■ Stored items ■

■ ■ ■ ■ ■ ■ ■

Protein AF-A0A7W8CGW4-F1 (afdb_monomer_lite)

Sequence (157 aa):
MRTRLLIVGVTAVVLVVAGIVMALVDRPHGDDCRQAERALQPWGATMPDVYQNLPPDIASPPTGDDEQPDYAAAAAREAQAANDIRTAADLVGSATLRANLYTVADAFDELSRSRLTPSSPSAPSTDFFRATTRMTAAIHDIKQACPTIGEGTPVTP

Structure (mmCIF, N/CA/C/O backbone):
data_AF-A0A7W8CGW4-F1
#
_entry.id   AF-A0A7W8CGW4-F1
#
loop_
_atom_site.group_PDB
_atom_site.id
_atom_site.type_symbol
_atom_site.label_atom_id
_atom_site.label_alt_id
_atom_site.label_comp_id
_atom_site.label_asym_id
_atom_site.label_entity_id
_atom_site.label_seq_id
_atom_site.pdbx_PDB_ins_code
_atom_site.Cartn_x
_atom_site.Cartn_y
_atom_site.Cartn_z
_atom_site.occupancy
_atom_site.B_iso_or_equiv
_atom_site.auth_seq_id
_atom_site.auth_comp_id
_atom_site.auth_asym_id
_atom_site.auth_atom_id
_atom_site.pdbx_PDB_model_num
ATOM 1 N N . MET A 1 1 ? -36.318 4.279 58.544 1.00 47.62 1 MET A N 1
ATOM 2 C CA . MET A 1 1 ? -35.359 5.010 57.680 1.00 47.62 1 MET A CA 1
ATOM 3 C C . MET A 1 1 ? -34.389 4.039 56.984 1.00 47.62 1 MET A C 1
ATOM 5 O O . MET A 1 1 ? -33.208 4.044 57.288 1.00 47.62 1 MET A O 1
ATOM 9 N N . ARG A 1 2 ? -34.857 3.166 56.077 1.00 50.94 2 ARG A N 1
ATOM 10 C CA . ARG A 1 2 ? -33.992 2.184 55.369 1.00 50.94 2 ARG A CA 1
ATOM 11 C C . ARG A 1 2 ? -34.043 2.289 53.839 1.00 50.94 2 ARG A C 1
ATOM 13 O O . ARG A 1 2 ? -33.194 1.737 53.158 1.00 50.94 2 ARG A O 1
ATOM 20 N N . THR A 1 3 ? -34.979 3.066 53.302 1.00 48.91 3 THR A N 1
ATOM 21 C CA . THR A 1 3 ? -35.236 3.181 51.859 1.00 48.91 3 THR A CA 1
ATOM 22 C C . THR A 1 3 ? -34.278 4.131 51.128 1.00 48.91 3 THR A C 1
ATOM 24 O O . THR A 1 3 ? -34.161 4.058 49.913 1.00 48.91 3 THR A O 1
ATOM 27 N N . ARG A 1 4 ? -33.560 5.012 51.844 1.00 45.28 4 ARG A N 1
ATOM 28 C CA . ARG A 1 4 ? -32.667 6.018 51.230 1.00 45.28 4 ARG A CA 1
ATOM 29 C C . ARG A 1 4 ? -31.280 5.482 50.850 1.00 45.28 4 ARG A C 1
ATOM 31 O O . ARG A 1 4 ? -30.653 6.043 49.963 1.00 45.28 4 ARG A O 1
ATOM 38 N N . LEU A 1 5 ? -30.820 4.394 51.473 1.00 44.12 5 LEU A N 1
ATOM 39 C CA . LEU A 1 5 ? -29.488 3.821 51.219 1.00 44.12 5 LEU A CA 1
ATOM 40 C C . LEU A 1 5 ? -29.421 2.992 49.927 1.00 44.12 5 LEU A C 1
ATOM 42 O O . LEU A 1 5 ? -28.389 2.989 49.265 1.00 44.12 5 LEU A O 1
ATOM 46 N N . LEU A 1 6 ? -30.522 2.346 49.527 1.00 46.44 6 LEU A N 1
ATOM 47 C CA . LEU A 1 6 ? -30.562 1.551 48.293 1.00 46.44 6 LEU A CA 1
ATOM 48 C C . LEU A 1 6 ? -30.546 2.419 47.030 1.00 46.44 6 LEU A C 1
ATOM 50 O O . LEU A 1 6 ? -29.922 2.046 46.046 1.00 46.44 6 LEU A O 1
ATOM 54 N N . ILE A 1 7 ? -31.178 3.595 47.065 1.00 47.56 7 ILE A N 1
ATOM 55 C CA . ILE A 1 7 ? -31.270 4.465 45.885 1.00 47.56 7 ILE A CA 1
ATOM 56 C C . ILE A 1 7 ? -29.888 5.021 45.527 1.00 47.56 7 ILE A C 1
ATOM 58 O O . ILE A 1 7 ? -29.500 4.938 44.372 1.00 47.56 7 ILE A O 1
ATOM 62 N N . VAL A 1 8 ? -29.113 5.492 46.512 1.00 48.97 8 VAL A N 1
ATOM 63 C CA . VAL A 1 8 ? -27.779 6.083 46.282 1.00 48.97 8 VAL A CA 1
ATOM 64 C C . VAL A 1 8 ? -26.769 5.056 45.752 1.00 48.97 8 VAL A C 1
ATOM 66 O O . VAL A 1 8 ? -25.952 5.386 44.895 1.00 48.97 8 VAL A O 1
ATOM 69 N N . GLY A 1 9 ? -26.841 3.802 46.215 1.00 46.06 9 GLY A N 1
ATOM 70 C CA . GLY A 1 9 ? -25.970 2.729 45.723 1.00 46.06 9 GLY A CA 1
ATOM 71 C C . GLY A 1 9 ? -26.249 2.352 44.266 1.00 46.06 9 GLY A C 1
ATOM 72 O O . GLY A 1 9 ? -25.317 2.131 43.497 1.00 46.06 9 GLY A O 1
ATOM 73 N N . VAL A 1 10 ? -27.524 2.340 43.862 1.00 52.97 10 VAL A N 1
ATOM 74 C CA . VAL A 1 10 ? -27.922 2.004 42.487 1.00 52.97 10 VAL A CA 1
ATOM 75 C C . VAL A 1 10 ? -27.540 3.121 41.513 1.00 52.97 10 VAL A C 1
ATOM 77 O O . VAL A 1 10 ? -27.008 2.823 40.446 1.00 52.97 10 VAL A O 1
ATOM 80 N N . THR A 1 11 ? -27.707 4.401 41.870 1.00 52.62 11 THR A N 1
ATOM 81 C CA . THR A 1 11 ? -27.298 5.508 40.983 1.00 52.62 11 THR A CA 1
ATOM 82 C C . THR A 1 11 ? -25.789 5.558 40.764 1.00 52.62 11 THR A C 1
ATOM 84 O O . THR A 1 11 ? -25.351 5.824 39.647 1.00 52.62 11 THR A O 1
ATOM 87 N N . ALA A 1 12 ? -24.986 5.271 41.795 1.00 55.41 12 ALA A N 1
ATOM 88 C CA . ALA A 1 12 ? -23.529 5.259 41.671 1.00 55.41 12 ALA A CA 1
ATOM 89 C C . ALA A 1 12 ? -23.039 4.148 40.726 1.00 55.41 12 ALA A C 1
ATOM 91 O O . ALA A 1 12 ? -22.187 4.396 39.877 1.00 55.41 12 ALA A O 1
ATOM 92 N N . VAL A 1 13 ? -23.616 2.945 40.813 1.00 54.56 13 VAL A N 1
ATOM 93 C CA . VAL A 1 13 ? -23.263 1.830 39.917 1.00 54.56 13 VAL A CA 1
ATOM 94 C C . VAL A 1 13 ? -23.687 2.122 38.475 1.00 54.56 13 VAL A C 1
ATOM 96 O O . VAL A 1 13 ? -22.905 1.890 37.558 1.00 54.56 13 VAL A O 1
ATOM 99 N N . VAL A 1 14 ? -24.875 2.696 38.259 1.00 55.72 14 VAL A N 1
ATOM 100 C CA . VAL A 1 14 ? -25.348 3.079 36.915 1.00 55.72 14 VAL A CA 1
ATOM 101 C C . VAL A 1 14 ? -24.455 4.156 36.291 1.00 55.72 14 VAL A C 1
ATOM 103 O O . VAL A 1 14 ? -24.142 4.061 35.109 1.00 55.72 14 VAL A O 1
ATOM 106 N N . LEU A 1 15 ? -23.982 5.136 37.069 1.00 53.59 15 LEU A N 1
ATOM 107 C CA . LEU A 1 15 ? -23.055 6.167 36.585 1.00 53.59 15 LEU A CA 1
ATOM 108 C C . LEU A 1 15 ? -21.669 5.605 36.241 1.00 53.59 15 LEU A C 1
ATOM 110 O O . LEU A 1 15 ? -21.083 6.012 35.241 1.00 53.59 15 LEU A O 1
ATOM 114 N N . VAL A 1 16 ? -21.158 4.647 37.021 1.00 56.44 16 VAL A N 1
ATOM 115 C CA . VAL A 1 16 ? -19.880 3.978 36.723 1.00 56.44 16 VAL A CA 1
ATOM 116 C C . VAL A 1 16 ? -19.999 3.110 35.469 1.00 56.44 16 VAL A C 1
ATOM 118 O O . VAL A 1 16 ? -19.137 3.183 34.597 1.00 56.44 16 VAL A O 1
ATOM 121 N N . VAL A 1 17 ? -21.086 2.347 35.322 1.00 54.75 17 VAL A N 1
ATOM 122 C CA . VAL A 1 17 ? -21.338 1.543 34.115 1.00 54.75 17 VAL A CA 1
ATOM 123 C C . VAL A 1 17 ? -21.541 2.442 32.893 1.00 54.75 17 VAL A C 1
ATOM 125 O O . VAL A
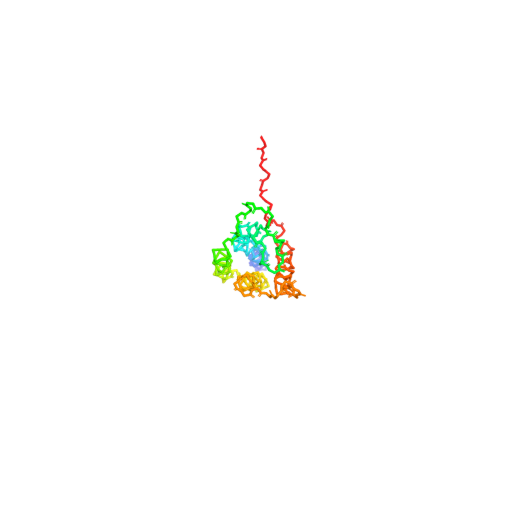 1 17 ? -20.943 2.183 31.855 1.00 54.75 17 VAL A O 1
ATOM 128 N N . ALA A 1 18 ? -22.298 3.537 33.010 1.00 53.56 18 ALA A N 1
ATOM 129 C CA . ALA A 1 18 ? -22.490 4.494 31.921 1.00 53.56 18 ALA A CA 1
ATOM 130 C C . ALA A 1 18 ? -21.182 5.198 31.523 1.00 53.56 18 ALA A C 1
ATOM 132 O O . ALA A 1 18 ? -20.919 5.357 30.335 1.00 53.56 18 ALA A O 1
ATOM 133 N N . GLY A 1 19 ? -20.331 5.558 32.490 1.00 47.22 19 GLY A N 1
ATOM 134 C CA . GLY A 1 19 ? -19.013 6.141 32.229 1.00 47.22 19 GLY A CA 1
ATOM 135 C C . GLY A 1 19 ? -18.045 5.166 31.552 1.00 47.22 19 GLY A C 1
ATOM 136 O O . GLY A 1 19 ? -17.317 5.561 30.646 1.00 47.22 19 GLY A O 1
ATOM 137 N N . ILE A 1 20 ? -18.070 3.883 31.933 1.00 52.53 20 ILE A N 1
ATOM 138 C CA . ILE A 1 20 ? -17.279 2.827 31.280 1.00 52.53 20 ILE A CA 1
ATOM 139 C C . ILE A 1 20 ? -17.790 2.570 29.857 1.00 52.53 20 ILE A C 1
ATOM 141 O O . ILE A 1 20 ? -16.985 2.471 28.937 1.00 52.53 20 ILE A O 1
ATOM 145 N N . VAL A 1 21 ? -19.109 2.519 29.650 1.00 48.81 21 VAL A N 1
ATOM 146 C CA . VAL A 1 21 ? -19.708 2.340 28.318 1.00 48.81 21 VAL A CA 1
ATOM 147 C C . VAL A 1 21 ? -19.418 3.547 27.421 1.00 48.81 21 VAL A C 1
ATOM 149 O O . VAL A 1 21 ? -18.993 3.350 26.291 1.00 48.81 21 VAL A O 1
ATOM 152 N N . MET A 1 22 ? -19.531 4.786 27.912 1.00 44.56 22 MET A N 1
ATOM 153 C CA . MET A 1 22 ? -19.148 5.976 27.134 1.00 44.56 22 MET A CA 1
ATOM 154 C C . MET A 1 22 ? -17.646 6.003 26.813 1.00 44.56 22 MET A C 1
ATOM 156 O O . MET A 1 22 ? -17.270 6.280 25.679 1.00 44.56 22 MET A O 1
ATOM 160 N N . ALA A 1 23 ? -16.777 5.625 27.757 1.00 45.75 23 ALA A N 1
ATOM 161 C CA . ALA A 1 23 ? -15.336 5.519 27.508 1.00 45.75 23 ALA A CA 1
ATOM 162 C C . ALA A 1 23 ? -14.955 4.386 26.533 1.00 45.75 23 ALA A C 1
ATOM 164 O O . ALA A 1 23 ? -13.881 4.438 25.936 1.00 45.75 23 ALA A O 1
ATOM 165 N N . LEU A 1 24 ? -15.812 3.374 26.373 1.00 46.44 24 LEU A N 1
ATOM 166 C CA . LEU A 1 24 ? -15.658 2.289 25.400 1.00 46.44 24 LEU A CA 1
ATOM 167 C C . LEU A 1 24 ? -16.290 2.604 24.038 1.00 46.44 24 LEU A C 1
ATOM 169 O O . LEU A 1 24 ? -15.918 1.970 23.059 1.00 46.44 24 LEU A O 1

■ ■ ■ ■ ■ ■ ■

■ EXERCISE OBJECTIVE ■
Exactly reproduce the lines above, starting at the one that contains "ATOM 123 C C" and ending at the one that contains "ATOM 136 O O", both inclusive; leave the pictures out and add no other lines.

■ ANSWER SPACE ■
ATOM 123 C C . VAL A 1 17 ? -21.541 2.442 32.893 1.00 54.75 17 VAL A C 1
ATOM 125 O O . VAL A
 1 17 ? -20.943 2.183 31.855 1.00 54.75 17 VAL A O 1
ATOM 128 N N . ALA A 1 18 ? -22.298 3.537 33.010 1.00 53.56 18 ALA A N 1
ATOM 129 C CA . ALA A 1 18 ? -22.490 4.494 31.921 1.00 53.56 18 ALA A CA 1
ATOM 130 C C . ALA A 1 18 ? -21.182 5.198 31.523 1.00 53.56 18 ALA A C 1
ATOM 132 O O . ALA A 1 18 ? -20.919 5.357 30.335 1.00 53.56 18 ALA A O 1
ATOM 133 N N . GLY A 1 19 ? -20.331 5.558 32.490 1.00 47.22 19 GLY A N 1
ATOM 134 C CA . GLY A 1 19 ? -19.013 6.141 32.229 1.00 47.22 19 GLY A CA 1
ATOM 135 C C . GLY A 1 19 ? -18.045 5.166 31.552 1.00 47.22 19 GLY A C 1
ATOM 136 O O . GLY A 1 19 ? -17.317 5.561 30.646 1.00 47.22 19 GLY A O 1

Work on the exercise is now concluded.